People seem to have forgotten that "him" is the long-standing traditional way
to refer to an unknown person. In Spanish, for example, "ellos" can refer to
"them (male)", "them (mixed or indetermine gender)", or "them (inanimate
objects)"

------
johnohara
Let them know that you are working long and hard. -- Dishonest and
Disrespectful.

Seek their opinions, even when you don't really need them, especially on
topics that aren't within the reach of their roles.-- Dishonest, Manipulating
and Contemptuous

Good luck to you sir.

------
crpatino
Archived under "Defense Against the Dark Arts".

------
umibozu
I have managed older folk and they appreciate the same things we all do. Be
honest and upfront, let them know what you expect of them and what will happen
if they accomplish the goals and what's the outcome they don't.

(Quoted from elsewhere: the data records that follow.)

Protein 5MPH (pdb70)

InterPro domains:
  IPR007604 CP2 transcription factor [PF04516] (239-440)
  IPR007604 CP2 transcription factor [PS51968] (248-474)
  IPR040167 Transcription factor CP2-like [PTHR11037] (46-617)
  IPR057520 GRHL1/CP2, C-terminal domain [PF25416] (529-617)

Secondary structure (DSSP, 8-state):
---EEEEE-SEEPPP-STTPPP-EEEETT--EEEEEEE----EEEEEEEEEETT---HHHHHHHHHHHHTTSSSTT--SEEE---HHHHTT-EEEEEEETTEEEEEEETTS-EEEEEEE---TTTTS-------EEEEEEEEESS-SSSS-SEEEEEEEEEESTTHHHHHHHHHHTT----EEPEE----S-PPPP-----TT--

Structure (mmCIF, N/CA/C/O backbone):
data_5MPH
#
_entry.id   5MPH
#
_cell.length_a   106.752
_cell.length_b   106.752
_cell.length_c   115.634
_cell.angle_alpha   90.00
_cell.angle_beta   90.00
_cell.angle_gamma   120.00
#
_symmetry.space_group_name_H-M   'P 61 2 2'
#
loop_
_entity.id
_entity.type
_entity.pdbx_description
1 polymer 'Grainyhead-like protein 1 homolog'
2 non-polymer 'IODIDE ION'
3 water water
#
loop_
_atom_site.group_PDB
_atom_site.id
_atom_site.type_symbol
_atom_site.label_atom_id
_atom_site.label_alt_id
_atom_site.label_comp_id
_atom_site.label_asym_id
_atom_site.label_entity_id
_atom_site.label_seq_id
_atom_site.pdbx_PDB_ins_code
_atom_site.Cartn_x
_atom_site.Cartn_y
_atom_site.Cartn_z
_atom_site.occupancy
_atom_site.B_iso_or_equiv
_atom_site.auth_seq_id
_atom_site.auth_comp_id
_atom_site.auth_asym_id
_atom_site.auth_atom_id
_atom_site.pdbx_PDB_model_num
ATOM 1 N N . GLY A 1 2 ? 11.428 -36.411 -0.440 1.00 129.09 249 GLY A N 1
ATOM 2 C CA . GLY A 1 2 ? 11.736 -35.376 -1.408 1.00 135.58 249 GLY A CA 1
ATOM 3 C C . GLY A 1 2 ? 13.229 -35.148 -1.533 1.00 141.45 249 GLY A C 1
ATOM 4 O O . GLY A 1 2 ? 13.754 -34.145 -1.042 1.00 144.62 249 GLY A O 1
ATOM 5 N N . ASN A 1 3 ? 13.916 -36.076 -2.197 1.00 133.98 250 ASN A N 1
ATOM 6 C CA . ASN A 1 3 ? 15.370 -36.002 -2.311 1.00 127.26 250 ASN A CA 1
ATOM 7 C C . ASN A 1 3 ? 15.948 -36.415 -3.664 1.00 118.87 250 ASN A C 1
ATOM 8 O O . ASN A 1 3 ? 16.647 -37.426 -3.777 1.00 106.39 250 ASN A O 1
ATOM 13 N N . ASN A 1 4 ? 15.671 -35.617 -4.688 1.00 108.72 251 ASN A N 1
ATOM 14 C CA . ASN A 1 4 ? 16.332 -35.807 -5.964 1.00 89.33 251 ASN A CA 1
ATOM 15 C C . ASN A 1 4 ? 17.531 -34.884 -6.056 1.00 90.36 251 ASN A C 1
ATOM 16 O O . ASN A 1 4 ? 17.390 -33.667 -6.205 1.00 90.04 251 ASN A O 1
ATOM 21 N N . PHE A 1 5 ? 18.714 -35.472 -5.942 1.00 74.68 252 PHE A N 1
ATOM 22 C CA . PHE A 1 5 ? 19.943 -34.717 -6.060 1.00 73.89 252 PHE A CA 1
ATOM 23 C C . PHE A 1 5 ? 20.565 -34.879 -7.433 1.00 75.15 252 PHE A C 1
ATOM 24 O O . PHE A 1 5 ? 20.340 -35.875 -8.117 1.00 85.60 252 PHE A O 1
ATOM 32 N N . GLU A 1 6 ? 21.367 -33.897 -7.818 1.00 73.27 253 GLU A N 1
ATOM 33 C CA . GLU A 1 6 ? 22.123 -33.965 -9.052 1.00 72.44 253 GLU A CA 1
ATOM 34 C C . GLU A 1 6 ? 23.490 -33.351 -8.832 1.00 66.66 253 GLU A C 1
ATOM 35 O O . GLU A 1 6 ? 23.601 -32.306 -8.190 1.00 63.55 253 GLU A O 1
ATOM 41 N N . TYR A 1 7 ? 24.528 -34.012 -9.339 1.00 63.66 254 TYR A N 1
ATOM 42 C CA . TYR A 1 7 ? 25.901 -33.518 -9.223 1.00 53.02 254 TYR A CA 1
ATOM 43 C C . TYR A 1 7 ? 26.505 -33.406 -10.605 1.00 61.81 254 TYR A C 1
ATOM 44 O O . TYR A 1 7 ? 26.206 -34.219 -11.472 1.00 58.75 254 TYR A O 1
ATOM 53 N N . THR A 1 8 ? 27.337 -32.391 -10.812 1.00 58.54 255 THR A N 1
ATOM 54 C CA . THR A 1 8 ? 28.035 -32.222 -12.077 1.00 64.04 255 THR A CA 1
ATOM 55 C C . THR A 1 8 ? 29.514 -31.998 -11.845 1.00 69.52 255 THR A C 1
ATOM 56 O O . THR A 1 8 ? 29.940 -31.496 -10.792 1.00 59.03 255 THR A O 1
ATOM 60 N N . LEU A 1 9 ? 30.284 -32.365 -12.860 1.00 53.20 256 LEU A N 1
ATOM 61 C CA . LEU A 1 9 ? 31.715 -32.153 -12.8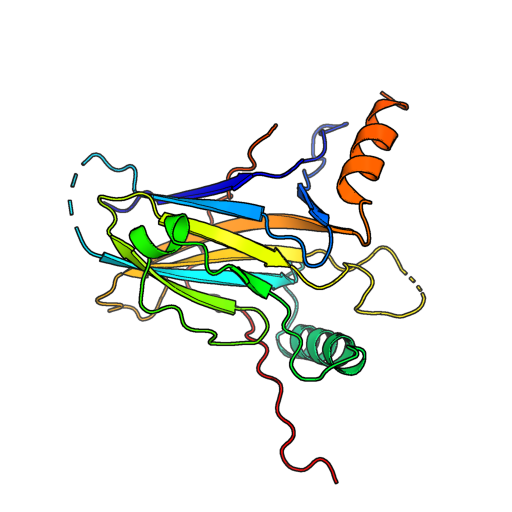94 1.00 59.84 256 LEU A CA 1
ATOM 62 C C . LEU A 1 9 ? 32.027 -31.485 -14.228 1.00 64.36 256 LEU A C 1
ATOM 63 O O . LEU A 1 9 ? 31.697 -32.009 -15.291 1.00 57.79 256 LEU A O 1
ATOM 68 N N . GLU A 1 10 ? 32.597 -30.292 -14.168 1.00 67.53 257 GLU A N 1
ATOM 69 C CA . GLU A 1 10 ? 32.872 -29.530 -15.364 1.00 69.08 257 GLU A CA 1
ATOM 70 C C . GLU A 1 10 ? 34.307 -29.803 -15.784 1.00 77.92 257 GLU A C 1
ATOM 71 O O . GLU A 1 10 ? 35.242 -29.205 -15.273 1.00 78.67 257 GLU A O 1
ATOM 77 N N . ALA A 1 11 ? 34.463 -30.761 -16.682 1.00 69.23 258 ALA A N 1
ATOM 78 C CA . ALA A 1 11 ? 35.745 -31.069 -17.301 1.00 68.33 258 ALA A CA 1
ATOM 79 C C . ALA A 1 11 ? 35.439 -31.643 -18.668 1.00 93.10 258 ALA A C 1
ATOM 80 O O . ALA A 1 11 ? 34.281 -31.699 -19.075 1.00 111.59 258 ALA A O 1
ATOM 82 N N . SER A 1 12 ? 36.465 -32.108 -19.358 1.00 81.72 259 SER A N 1
ATOM 83 C CA . SER A 1 12 ? 36.274 -32.666 -20.687 1.00 97.34 259 SER A CA 1
ATOM 84 C C . SER A 1 12 ? 36.033 -34.163 -20.616 1.00 85.73 259 SER A C 1
ATOM 85 O O . SER A 1 12 ? 36.810 -34.889 -19.995 1.00 83.36 259 SER A O 1
ATOM 88 N N . LYS A 1 13 ? 34.958 -34.633 -21.243 1.00 74.10 260 LYS A N 1
ATOM 89 C CA . LYS A 1 13 ? 34.713 -36.069 -21.268 1.00 72.28 260 LYS A CA 1
ATOM 90 C C . LYS A 1 13 ? 34.825 -36.643 -22.659 1.00 80.52 260 LYS A C 1
ATOM 91 O O . LYS A 1 13 ? 34.544 -35.976 -23.649 1.00 97.91 260 LYS A O 1
ATOM 97 N N . SER A 1 14 ? 35.256 -37.893 -22.726 1.00 80.77 261 SER A N 1
ATOM 98 C CA . SER A 1 14 ? 35.513 -38.535 -24.001 1.00 74.35 261 SER A CA 1
ATOM 99 C C . SER A 1 14 ? 34.223 -38.870 -24.709 1.00 79.06 261 SER A C 1
ATOM 100 O O . SER A 1 14 ? 33.154 -38.957 -24.090 1.00 77.74 261 SER A O 1
ATOM 103 N N . LEU A 1 15 ? 34.353 -39.068 -26.015 1.00 76.31 262 LEU A N 1
ATOM 104 C CA . LEU A 1 15 ? 33.253 -39.444 -26.890 1.00 68.56 262 LEU A CA 1
ATOM 105 C C . LEU A 1 15 ? 33.136 -40.968 -27.003 1.00 71.08 262 LEU A C 1
ATOM 106 O O . LEU A 1 15 ? 34.126 -41.697 -26.939 1.00 94.99 262 LEU A O 1
ATOM 111 N N . ARG A 1 16 ? 31.906 -41.432 -27.159 1.00 75.74 263 ARG A N 1
ATOM 112 C CA . ARG A 1 16 ? 31.592 -42.839 -27.296 1.00 67.84 263 ARG A CA 1
ATOM 113 C C . ARG A 1 16 ? 31.739 -43.195 -28.752 1.00 80.50 263 ARG A C 1
ATOM 114 O O . ARG A 1 16 ? 31.122 -42.590 -29.613 1.00 85.17 263 ARG A O 1
ATOM 122 N N . GLN A 1 17 ? 32.560 -44.187 -29.036 1.00 95.10 264 GLN A N 1
ATOM 123 C CA . GLN A 1 17 ? 32.870 -44.494 -30.412 1.00 98.39 264 GLN A CA 1
ATOM 124 C C . GLN A 1 17 ? 31.791 -45.466 -30.845 1.00 99.15 264 GLN A C 1
ATOM 125 O O . GLN A 1 17 ? 31.066 -45.246 -31.805 1.00 109.95 264 GLN A O 1
ATOM 131 N N . LYS A 1 18 ? 31.688 -46.544 -30.067 1.00 90.51 265 LYS A N 1
ATOM 132 C CA . LYS A 1 18 ? 30.810 -47.676 -30.351 1.00 103.87 265 LYS A CA 1
ATOM 133 C C . LYS A 1 18 ? 29.777 -47.899 -29.258 1.00 86.64 265 LYS A C 1
ATOM 134 O O . LYS A 1 18 ? 30.014 -47.580 -28.093 1.00 79.01 265 LYS A O 1
ATOM 140 N N . PRO A 1 19 ? 28.627 -48.470 -29.634 1.00 80.34 266 PRO A N 1
ATOM 141 C CA . PRO A 1 19 ? 27.624 -48.801 -28.619 1.00 75.36 266 PRO A CA 1
ATOM 142 C C . PRO A 1 19 ? 28.197 -49.724 -27.546 1.00 78.16 266 PRO A C 1
ATOM 143 O O . PRO A 1 19 ? 28.947 -50.642 -27.856 1.00 90.27 266 PRO A O 1
ATOM 147 N N . GLY A 1 20 ? 27.862 -49.463 -26.291 1.00 71.74 267 GLY A N 1
ATOM 148 C CA . GLY A 1 20 ? 28.330 -50.295 -25.197 1.00 86.96 267 GLY A CA 1
ATOM 149 C C . GLY A 1 20 ? 29.610 -49.781 -24.566 1.00 85.44 267 GLY A C 1
ATOM 150 O O . GLY A 1 20 ? 29.931 -50.139 -23.439 1.00 94.76 267 GLY A O 1
ATOM 151 N N . ASP A 1 21 ? 30.348 -48.956 -25.303 1.00 89.94 268 ASP A N 1
ATOM 152 C CA . ASP A 1 21 ? 31.556 -48.337 -24.781 1.00 78.86 268 ASP A CA 1
ATOM 153 C C . ASP A 1 21 ? 31.189 -47.446 -23.615 1.00 84.27 268 ASP A C 1
ATOM 154 O O . ASP A 1 21 ? 30.118 -46.846 -23.595 1.00 92.82 268 ASP A O 1
ATOM 159 N N . SER A 1 22 ? 32.073 -47.357 -22.638 1.00 91.96 269 SER A N 1
ATOM 160 C CA . SER A 1 22 ? 31.753 -46.575 -21.464 1.00 104.90 269 SER A CA 1
ATOM 161 C C . SER A 1 22 ? 32.473 -45.246 -21.569 1.00 100.91 269 SER A C 1
ATOM 162 O O . SER A 1 22 ? 33.587 -45.171 -22.076 1.00 100.65 269 SER A O 1
ATOM 165 N N . THR A 1 23 ? 31.826 -44.191 -21.096 1.00 105.30 270 THR A N 1
ATOM 166 C CA . THR A 1 23 ? 32.404 -42.864 -21.195 1.00 103.97 270 THR A CA 1
ATOM 167 C C . THR A 1 23 ? 33.255 -42.526 -19.966 1.00 103.53 270 THR A C 1
ATOM 168 O O . THR A 1 23 ? 33.022 -43.023 -18.858 1.00 95.79 270 THR A O 1
ATOM 172 N N . MET A 1 24 ? 34.233 -41.661 -20.197 1.00 76.91 271 MET A N 1
ATOM 173 C CA . MET A 1 24 ? 35.249 -41.296 -19.237 1.00 64.36 271 MET A CA 1
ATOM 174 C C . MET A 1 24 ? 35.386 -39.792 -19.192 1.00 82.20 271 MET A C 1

And then be true to your word.

The only thing that's a little different is that some older folk appreciate
you openly ask for their input piggybacking on to their "extensive experience"
while some see it as a sign of weakness. You have to measure the person but,
then again, it's almost the same with younger folk.

------
bconway
_You already know that winning depends in no small part on hiring people
better than yourself. If you are a youngish entrepreneur or boss, that will
entail hiring older and more experienced people, especially in top roles for
your organization._

How many YC companies subscribe to this? It seems few and far between are the
company bio pages with anyone over 35.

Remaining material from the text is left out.